La promessa di Trada: “L’Edilnol è pronta a un progetto che duri nel tempo”

Il campionato del team gialloverde è cominciato nel migliore dei modi


Pubblicato il 14/11/2017
biella

Un mecenate con risorse e grande entusiasmo, a cui sta a cuore il territorio. Edilnol e Antonio Trada da sempre sono vicini allo sport: dal calcio, con la Pro Vercelli, al basket, con Pallacanestro Biella, sponsorizzate in passato. Ora l’azienda di Vigliano ha deciso di puntare forte sul rugby. «Abbiamo scelto la palla ovale perché ho trovato una bella società – spiega Trada -. Vogliamo aiutarli a sviluppare tutto il discorso commerciale e tecnico per prepararci insieme alla serie A: un obiettivo che penso possa essere raggiunto e mantenuto negli anni».  

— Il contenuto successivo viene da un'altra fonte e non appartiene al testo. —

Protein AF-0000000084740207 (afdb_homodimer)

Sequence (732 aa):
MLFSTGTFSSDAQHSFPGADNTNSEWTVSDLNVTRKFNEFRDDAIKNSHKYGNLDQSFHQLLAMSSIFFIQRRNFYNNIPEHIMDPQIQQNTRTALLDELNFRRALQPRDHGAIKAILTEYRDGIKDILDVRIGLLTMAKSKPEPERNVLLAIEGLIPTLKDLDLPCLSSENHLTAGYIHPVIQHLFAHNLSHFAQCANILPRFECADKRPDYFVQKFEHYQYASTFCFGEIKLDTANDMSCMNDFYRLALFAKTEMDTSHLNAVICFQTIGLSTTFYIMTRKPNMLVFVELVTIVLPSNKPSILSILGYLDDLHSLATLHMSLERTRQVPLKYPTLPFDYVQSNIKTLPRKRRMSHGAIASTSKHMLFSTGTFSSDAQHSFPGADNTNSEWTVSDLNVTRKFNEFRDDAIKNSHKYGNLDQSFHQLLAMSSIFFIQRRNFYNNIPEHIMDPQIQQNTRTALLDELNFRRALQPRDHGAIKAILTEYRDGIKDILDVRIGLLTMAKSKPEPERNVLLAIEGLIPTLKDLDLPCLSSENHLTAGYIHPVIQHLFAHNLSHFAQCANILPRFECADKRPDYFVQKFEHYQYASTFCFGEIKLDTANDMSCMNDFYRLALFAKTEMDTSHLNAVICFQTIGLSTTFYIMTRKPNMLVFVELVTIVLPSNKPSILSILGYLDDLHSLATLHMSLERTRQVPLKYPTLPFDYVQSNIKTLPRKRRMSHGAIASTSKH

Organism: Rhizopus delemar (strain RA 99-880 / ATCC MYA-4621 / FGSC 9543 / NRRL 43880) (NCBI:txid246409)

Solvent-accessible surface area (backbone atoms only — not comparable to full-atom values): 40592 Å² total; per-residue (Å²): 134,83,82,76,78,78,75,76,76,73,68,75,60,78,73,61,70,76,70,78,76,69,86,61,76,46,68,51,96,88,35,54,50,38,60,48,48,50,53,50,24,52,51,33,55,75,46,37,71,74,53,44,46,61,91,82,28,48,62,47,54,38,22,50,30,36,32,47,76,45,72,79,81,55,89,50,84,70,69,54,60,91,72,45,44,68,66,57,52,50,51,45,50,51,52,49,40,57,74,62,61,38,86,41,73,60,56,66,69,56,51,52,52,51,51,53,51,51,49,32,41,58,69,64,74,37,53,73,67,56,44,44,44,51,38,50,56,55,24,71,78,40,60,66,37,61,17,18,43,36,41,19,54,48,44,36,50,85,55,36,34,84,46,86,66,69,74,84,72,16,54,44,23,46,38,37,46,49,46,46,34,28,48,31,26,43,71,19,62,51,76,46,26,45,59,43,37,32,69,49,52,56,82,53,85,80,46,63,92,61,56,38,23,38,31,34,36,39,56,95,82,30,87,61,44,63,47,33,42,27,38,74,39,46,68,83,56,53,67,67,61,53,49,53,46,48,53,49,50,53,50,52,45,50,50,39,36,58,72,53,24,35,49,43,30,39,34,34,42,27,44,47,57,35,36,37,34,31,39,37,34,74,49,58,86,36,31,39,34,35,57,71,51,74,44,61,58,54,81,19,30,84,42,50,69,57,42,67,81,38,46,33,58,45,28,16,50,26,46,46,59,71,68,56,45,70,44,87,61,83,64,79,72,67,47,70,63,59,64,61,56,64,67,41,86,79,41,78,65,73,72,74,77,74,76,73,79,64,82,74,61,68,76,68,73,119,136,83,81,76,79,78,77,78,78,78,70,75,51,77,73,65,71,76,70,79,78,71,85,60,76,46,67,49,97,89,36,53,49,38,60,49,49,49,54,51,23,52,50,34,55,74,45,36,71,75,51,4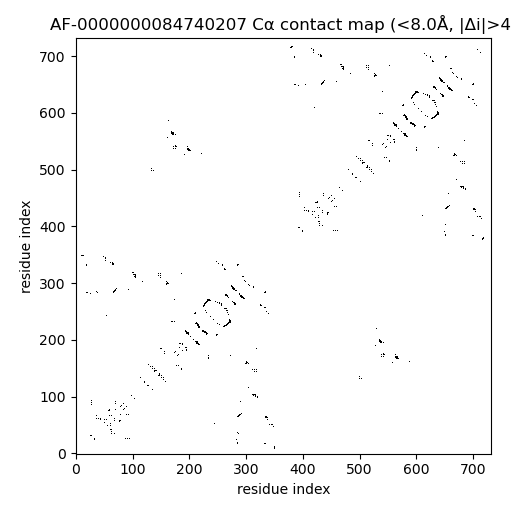7,45,61,89,82,28,47,61,47,54,36,22,50,31,36,33,46,76,45,72,78,80,57,89,50,84,71,70,53,57,90,74,44,45,66,66,56,51,51,50,44,50,50,52,49,40,58,75,61,61,39,86,40,72,60,56,66,68,57,52,51,52,51,50,52,51,52,50,33,41,57,71,62,76,37,52,73,66,56,44,44,44,51,37,52,57,55,24,70,78,40,59,66,35,62,18,19,41,36,41,18,55,47,44,37,50,84,55,36,36,84,46,85,67,70,74,83,70,19,55,46,24,46,37,37,46,49,46,47,34,28,49,32,26,43,71,19,62,52,76,47,26,45,60,44,38,34,67,53,54,55,87,53,87,83,36,81,80,76,56,37,23,39,31,34,35,41,55,96,85,32,89,62,43,62,48,32,41,27,39,75,39,46,68,83,56,53,68,67,61,51,48,52,47,49,53,48,49,52,50,51,46,50,51,40,37,59,72,52,24,35,49,43,29,39,34,34,43,29,45,47,58,35,37,36,32,32,38,35,34,73,49,57,91,35,30,39,36,36,55,72,52,74,43,62,59,55,80,19,29,84,42,48,70,58,43,66,82,38,47,34,58,46,28,15,50,25,47,46,59,70,66,56,46,70,45,87,60,84,65,81,72,68,50,69,62,60,63,58,51,62,69,38,87,75,36,73,66,69,72,69,76,74,76,73,81,63,77,78,64,65,77,69,73,119

pLDDT: mean 80.86, std 22.25, range [22.16, 98.62]

Nearest PDB structures (foldseek):
  1u5w-assembly4_G  TM=5.017E-01  e=2.137E-01  Escherichia coli
  1zwy-assembly2_D  TM=4.408E-01  e=6.721E-01  Vibrio cholerae
  1zno-assembly1_B  TM=3.596E-01  e=3.307E-01  Vibrio cholerae
  1zwy-assembly2_C  TM=4.613E-01  e=1.293E+00  Vibrio cholerae
  2qm4-assembly2_D  TM=4.625E-01  e=3.270E+00  Homo sapiens

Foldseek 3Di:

Sul tavolo delle scelte c’erano diverse opzioni, comprese società di prima grandezza come la Juventus. «Staccarsi da Pallacanestro Biella è stata una scelta meditata a lungo e sofferta - continua Trada -. Abbiamo puntato sul rugby perché è uno sport emergente, che ha un contesto molto qualificato e avvicina tante famiglie, con un settore femminile in espansione». Il target dell’Edilnol è il benessere delle famiglie. «Il rugby lo sto imparando: è uno sport fisico, direi un’attività da selvaggi giocata da gentiluomini, in grande espansione e di moda. Noi ci crediamo, ma vogliamo progetti concreti». 

 

SGUARDO AL FUTURO  

La squadra sta girando alla grande e i vertici di Edilnol guardano già avanti. «Noi qualche idea ce l’abbiamo, adesso sarà la società a doverci fare delle proposte – dice il responsabile marketing Francesco Bianchini -. Abbiamo entusiasmo, ma ci aspettiamo una struttura che ci fornisca lumi sul futuro. Certo non vogliamo entrare nei discorsi tecnici, ma vorremmo non essere solo uno sponsor annuale: e per farlo abbiamo bisogno di una maggiore programmazione».  

L’impegno di Edilnol e di Antonio Trada non è solo rivolto allo sport, ma spazia anche sul sociale. «Viviamo in momenti difficili e molte famiglie hanno perso un po’ di speranza – conclude il titolare dell’azienda -. Questo ha portato a drastici tagli, un po’ in tutti i comparti, anche nella salute. Per questo vorremmo aiutarle con un progetto rivolto ai più giovani, con una visita medica completa, di prevenzione, con il coinvolgimento di medici professionisti, per permettere ai ragazzi dai 14 ai 18 anni di poter ricevere uno screening del tutto gratuito».